What the task asks ▸ Among the entries below, copy only the span from the line containing "ATOM 2 C CA" through the line containing "ATOM 37 C C". Do so exactly, and skip the pictures.

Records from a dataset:

####################

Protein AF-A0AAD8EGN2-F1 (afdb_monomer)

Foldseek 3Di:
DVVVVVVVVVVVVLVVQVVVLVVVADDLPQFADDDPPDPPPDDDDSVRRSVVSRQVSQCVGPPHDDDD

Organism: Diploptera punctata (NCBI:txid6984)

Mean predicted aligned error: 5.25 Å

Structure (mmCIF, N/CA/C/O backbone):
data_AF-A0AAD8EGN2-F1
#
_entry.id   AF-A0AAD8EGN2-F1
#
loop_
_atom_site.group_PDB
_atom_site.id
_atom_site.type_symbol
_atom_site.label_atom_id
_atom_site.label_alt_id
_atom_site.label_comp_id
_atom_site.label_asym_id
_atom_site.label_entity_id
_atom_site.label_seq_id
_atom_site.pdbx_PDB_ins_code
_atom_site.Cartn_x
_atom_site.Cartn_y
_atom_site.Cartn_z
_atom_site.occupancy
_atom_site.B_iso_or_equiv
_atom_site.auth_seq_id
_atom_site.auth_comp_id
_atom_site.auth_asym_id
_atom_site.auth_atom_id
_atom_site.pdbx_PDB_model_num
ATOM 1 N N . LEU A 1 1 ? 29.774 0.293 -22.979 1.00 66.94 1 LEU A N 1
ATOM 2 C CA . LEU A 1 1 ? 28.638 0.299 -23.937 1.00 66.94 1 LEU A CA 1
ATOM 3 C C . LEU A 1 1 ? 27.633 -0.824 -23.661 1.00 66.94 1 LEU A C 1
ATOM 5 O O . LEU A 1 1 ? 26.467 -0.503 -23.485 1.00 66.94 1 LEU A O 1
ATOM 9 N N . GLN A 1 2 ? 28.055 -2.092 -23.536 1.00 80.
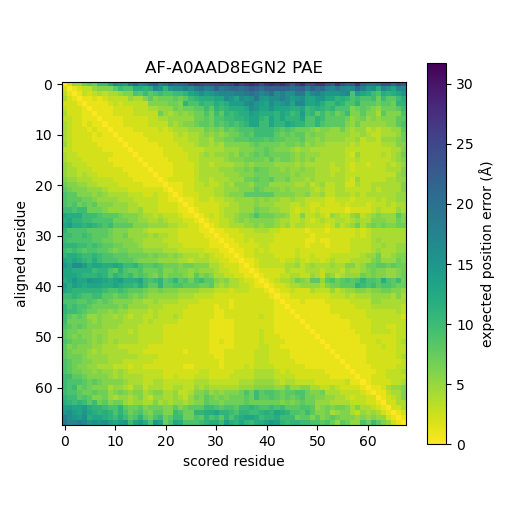38 2 GLN A N 1
ATOM 10 C CA . GLN A 1 2 ? 27.153 -3.207 -23.180 1.00 80.38 2 GLN A CA 1
ATOM 11 C C . GLN A 1 2 ? 26.444 -3.033 -21.824 1.00 80.38 2 GLN A C 1
ATOM 13 O O . GLN A 1 2 ? 25.234 -3.216 -21.759 1.00 80.38 2 GLN A O 1
ATOM 18 N N . THR A 1 3 ? 27.157 -2.611 -20.774 1.00 86.31 3 THR A N 1
ATOM 19 C CA . THR A 1 3 ? 26.577 -2.404 -19.431 1.00 86.31 3 THR A CA 1
ATOM 20 C C . THR A 1 3 ? 25.421 -1.402 -19.443 1.00 86.31 3 THR A C 1
ATOM 22 O O . THR A 1 3 ? 24.328 -1.719 -18.994 1.00 86.31 3 THR A O 1
ATOM 25 N N . HIS A 1 4 ? 25.617 -0.246 -20.081 1.00 87.69 4 HIS A N 1
ATOM 26 C CA . HIS A 1 4 ? 24.586 0.788 -20.212 1.00 87.69 4 HIS A CA 1
ATOM 27 C C . HIS A 1 4 ? 23.335 0.298 -20.969 1.00 87.69 4 HIS A C 1
ATOM 29 O O . HIS A 1 4 ? 22.206 0.648 -20.628 1.00 87.69 4 HIS A O 1
ATOM 35 N N . MET A 1 5 ? 23.506 -0.531 -22.006 1.00 89.56 5 MET A N 1
ATOM 36 C CA . MET A 1 5 ? 22.366 -1.122 -22.718 1.00 89.56 5 MET A CA 1
ATOM 37 C C . MET A 1 5 ? 21.608 -2.127 -21.843 1.00 89.56 5 MET A C 1
ATOM 39 O O . MET A 1 5 ? 20.377 -2.126 -21.853 1.00 89.56 5 MET A O 1
ATOM 43 N N . ALA A 1 6 ? 22.328 -2.940 -21.064 1.00 90.06 6 ALA A N 1
ATOM 44 C CA . ALA A 1 6 ? 21.732 -3.885 -20.125 1.00 90.06 6 ALA A CA 1
ATOM 45 C C . ALA A 1 6 ? 20.946 -3.167 -19.013 1.00 90.06 6 ALA A C 1
ATOM 47 O O . ALA A 1 6 ? 19.801 -3.522 -18.745 1.00 90.06 6 ALA A O 1
ATOM 48 N N . GLU A 1 7 ? 21.497 -2.103 -18.428 1.00 91.88 7 GLU A N 1
ATOM 49 C CA . GLU A 1 7 ? 20.820 -1.274 -17.417 1.00 91.88 7 GLU A CA 1
ATOM 50 C C . GLU A 1 7 ? 19.531 -0.639 -17.955 1.00 91.88 7 GLU A C 1
ATOM 52 O O . GLU A 1 7 ? 18.485 -0.662 -17.297 1.00 91.88 7 GLU A O 1
ATOM 57 N N . LYS A 1 8 ? 19.574 -0.119 -19.188 1.00 91.94 8 LYS A N 1
ATOM 58 C CA . LYS A 1 8 ? 18.398 0.455 -19.849 1.00 91.94 8 LYS A CA 1
ATOM 59 C C . LYS A 1 8 ? 17.313 -0.597 -20.085 1.00 91.94 8 LYS A C 1
ATOM 61 O O . LYS A 1 8 ? 16.140 -0.316 -19.841 1.00 91.94 8 LYS A O 1
ATOM 66 N N . ALA A 1 9 ? 17.690 -1.797 -20.524 1.00 92.12 9 ALA A N 1
ATOM 67 C CA . ALA A 1 9 ? 16.754 -2.906 -20.696 1.00 92.12 9 ALA A CA 1
ATOM 68 C C . ALA A 1 9 ? 16.105 -3.307 -19.360 1.00 92.12 9 ALA A C 1
ATOM 70 O O . ALA A 1 9 ? 14.879 -3.358 -19.274 1.00 92.12 9 ALA A O 1
ATOM 71 N N . MET A 1 10 ? 16.902 -3.459 -1
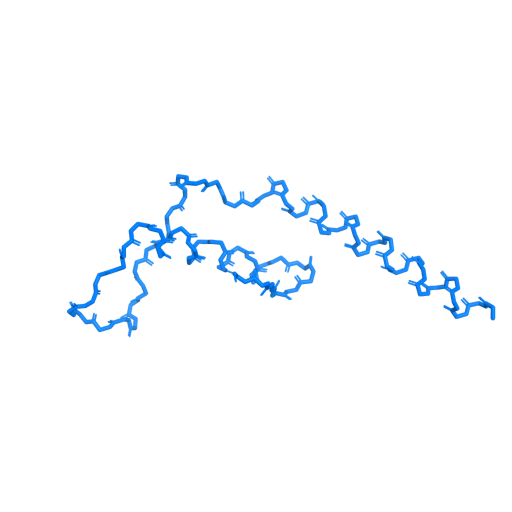8.294 1.00 91.56 10 MET A N 1
ATOM 72 C CA . MET A 1 10 ? 16.392 -3.767 -16.950 1.00 91.56 10 MET A CA 1
ATOM 73 C C . MET A 1 10 ? 15.422 -2.701 -16.432 1.00 91.56 10 MET A C 1
ATOM 75 O O . MET A 1 10 ? 14.392 -3
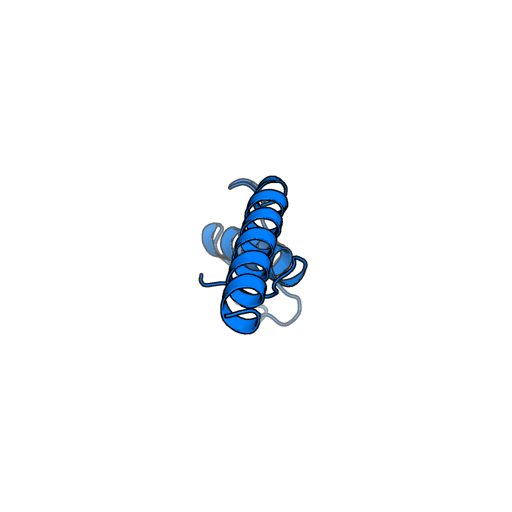.031 -15.842 1.00 91.56 10 MET A O 1
ATOM 79 N N . THR A 1 11 ? 15.714 -1.422 -16.679 1.00 91.25 11 THR A N 1
ATOM 80 C CA . THR A 1 11 ? 14.828 -0.313 -16.295 1.00 91.25 11 THR A CA 1
ATOM 81 C C . THR A 1 11 ? 13.480 -0.420 -17.003 1.00 91.25 11 THR A C 1
ATOM 83 O O . THR A 1 11 ? 12.431 -0.352 -16.363 1.00 91.25 11 THR A O 1
ATOM 86 N N . VAL A 1 12 ? 13.491 -0.636 -18.321 1.00 94.12 12 VAL A N 1
ATOM 87 C CA . VAL A 1 12 ? 12.266 -0.766 -19.123 1.00 94.12 12 VAL A CA 1
ATOM 88 C C . VAL A 1 12 ? 11.442 -1.975 -18.686 1.00 94.12 12 VAL A C 1
ATO
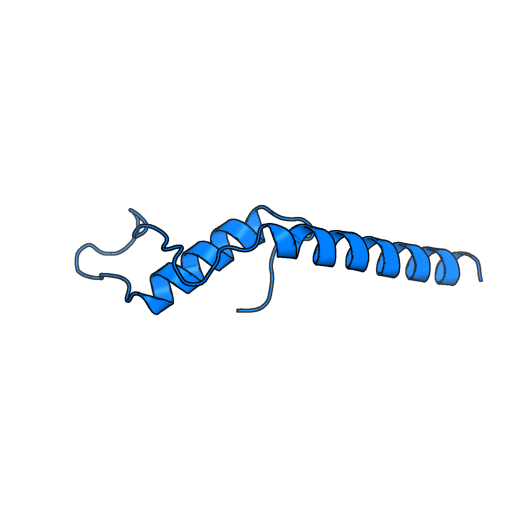M 90 O O . VAL A 1 12 ? 10.222 -1.871 -18.566 1.00 94.12 12 VAL A O 1
ATOM 93 N N . ASP A 1 13 ? 12.080 -3.108 -18.412 1.00 93.00 13 ASP A N 1
ATOM 94 C CA . ASP A 1 13 ? 11.367 -4.306 -17.970 1.00 93.00 13 ASP A CA 1
ATOM 95 C C . ASP A 1 13 ? 10.779 -4.135 -16.568 1.00 93.00 13 ASP A C 1
ATOM 97 O O . ASP A 1 13 ? 9.631 -4.515 -16.333 1.00 93.00 13 ASP A O 1
ATOM 101 N N . THR A 1 14 ? 11.488 -3.451 -15.669 1.00 90.06 14 THR A N 1
ATOM 102 C CA . THR A 1 14 ? 10.958 -3.085 -14.347 1.00 90.06 14 THR A CA 1
ATOM 103 C C . THR A 1 14 ? 9.725 -2.188 -14.475 1.00 90.06 14 THR A C 1
ATOM 105 O O . THR A 1 14 ? 8.717 -2.429 -13.809 1.00 90.06 14 THR A O 1
ATOM 108 N N . LEU A 1 15 ? 9.748 -1.198 -15.375 1.00 91.06 15 LEU A N 1
ATOM 109 C CA . LEU A 1 15 ? 8.592 -0.332 -15.637 1.00 91.06 15 LEU A CA 1
ATOM 110 C C . LEU A 1 15 ? 7.390 -1.114 -16.181 1.00 91.06 15 LEU A C 1
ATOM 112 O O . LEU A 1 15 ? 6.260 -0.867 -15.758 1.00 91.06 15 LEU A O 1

####################

Written solution ▸
ATOM 2 C CA . LEU A 1 1 ? 28.638 0.299 -23.937 1.00 66.94 1 LEU A CA 1
ATOM 3 C C . LEU A 1 1 ? 27.633 -0.824 -23.661 1.00 66.94 1 LEU A C 1
ATOM 5 O O . LEU A 1 1 ? 26.467 -0.503 -23.485 1.00 66.94 1 LEU A O 1
ATOM 9 N N . GLN A 1 2 ? 28.055 -2.092 -23.536 1.00 80.
38 2 GLN A N 1
ATOM 10 C CA . GLN A 1 2 ? 27.153 -3.207 -23.180 1.00 80.38 2 GLN A CA 1
ATOM 11 C C . GLN A 1 2 ? 26.444 -3.033 -21.824 1.00 80.38 2 GLN A C 1
ATOM 13 O O . GLN A 1 2 ? 25.234 -3.216 -21.759 1.00 80.38 2 GLN A O 1
ATOM 18 N N . THR A 1 3 ? 27.157 -2.611 -20.774 1.00 86.31 3 THR A N 1
ATOM 19 C CA . THR A 1 3 ? 26.577 -2.404 -19.431 1.00 86.31 3 THR A CA 1
ATOM 20 C C . THR A 1 3 ? 25.421 -1.402 -19.443 1.00 86.31 3 THR A C 1
ATOM 22 O O . THR A 1 3 ? 24.328 -1.719 -18.994 1.00 86.31 3 THR A O 1
ATOM 25 N N . HIS A 1 4 ? 25.617 -0.246 -20.081 1.00 87.69 4 HIS A N 1
ATOM 26 C CA . HIS A 1 4 ? 24.586 0.788 -20.212 1.00 87.69 4 HIS A CA 1
ATOM 27 C C . HIS A 1 4 ? 23.335 0.298 -20.969 1.00 87.69 4 HIS A C 1
ATOM 29 O O . HIS A 1 4 ? 22.206 0.648 -20.628 1.00 87.69 4 HIS A O 1
ATOM 35 N N . MET A 1 5 ? 23.506 -0.531 -22.006 1.00 89.56 5 MET A N 1
ATOM 36 C CA . MET A 1 5 ? 22.366 -1.122 -22.718 1.00 89.56 5 MET A CA 1
ATOM 37 C C . MET A 1 5 ? 21.608 -2.127 -21.843 1.00 89.56 5 MET A C 1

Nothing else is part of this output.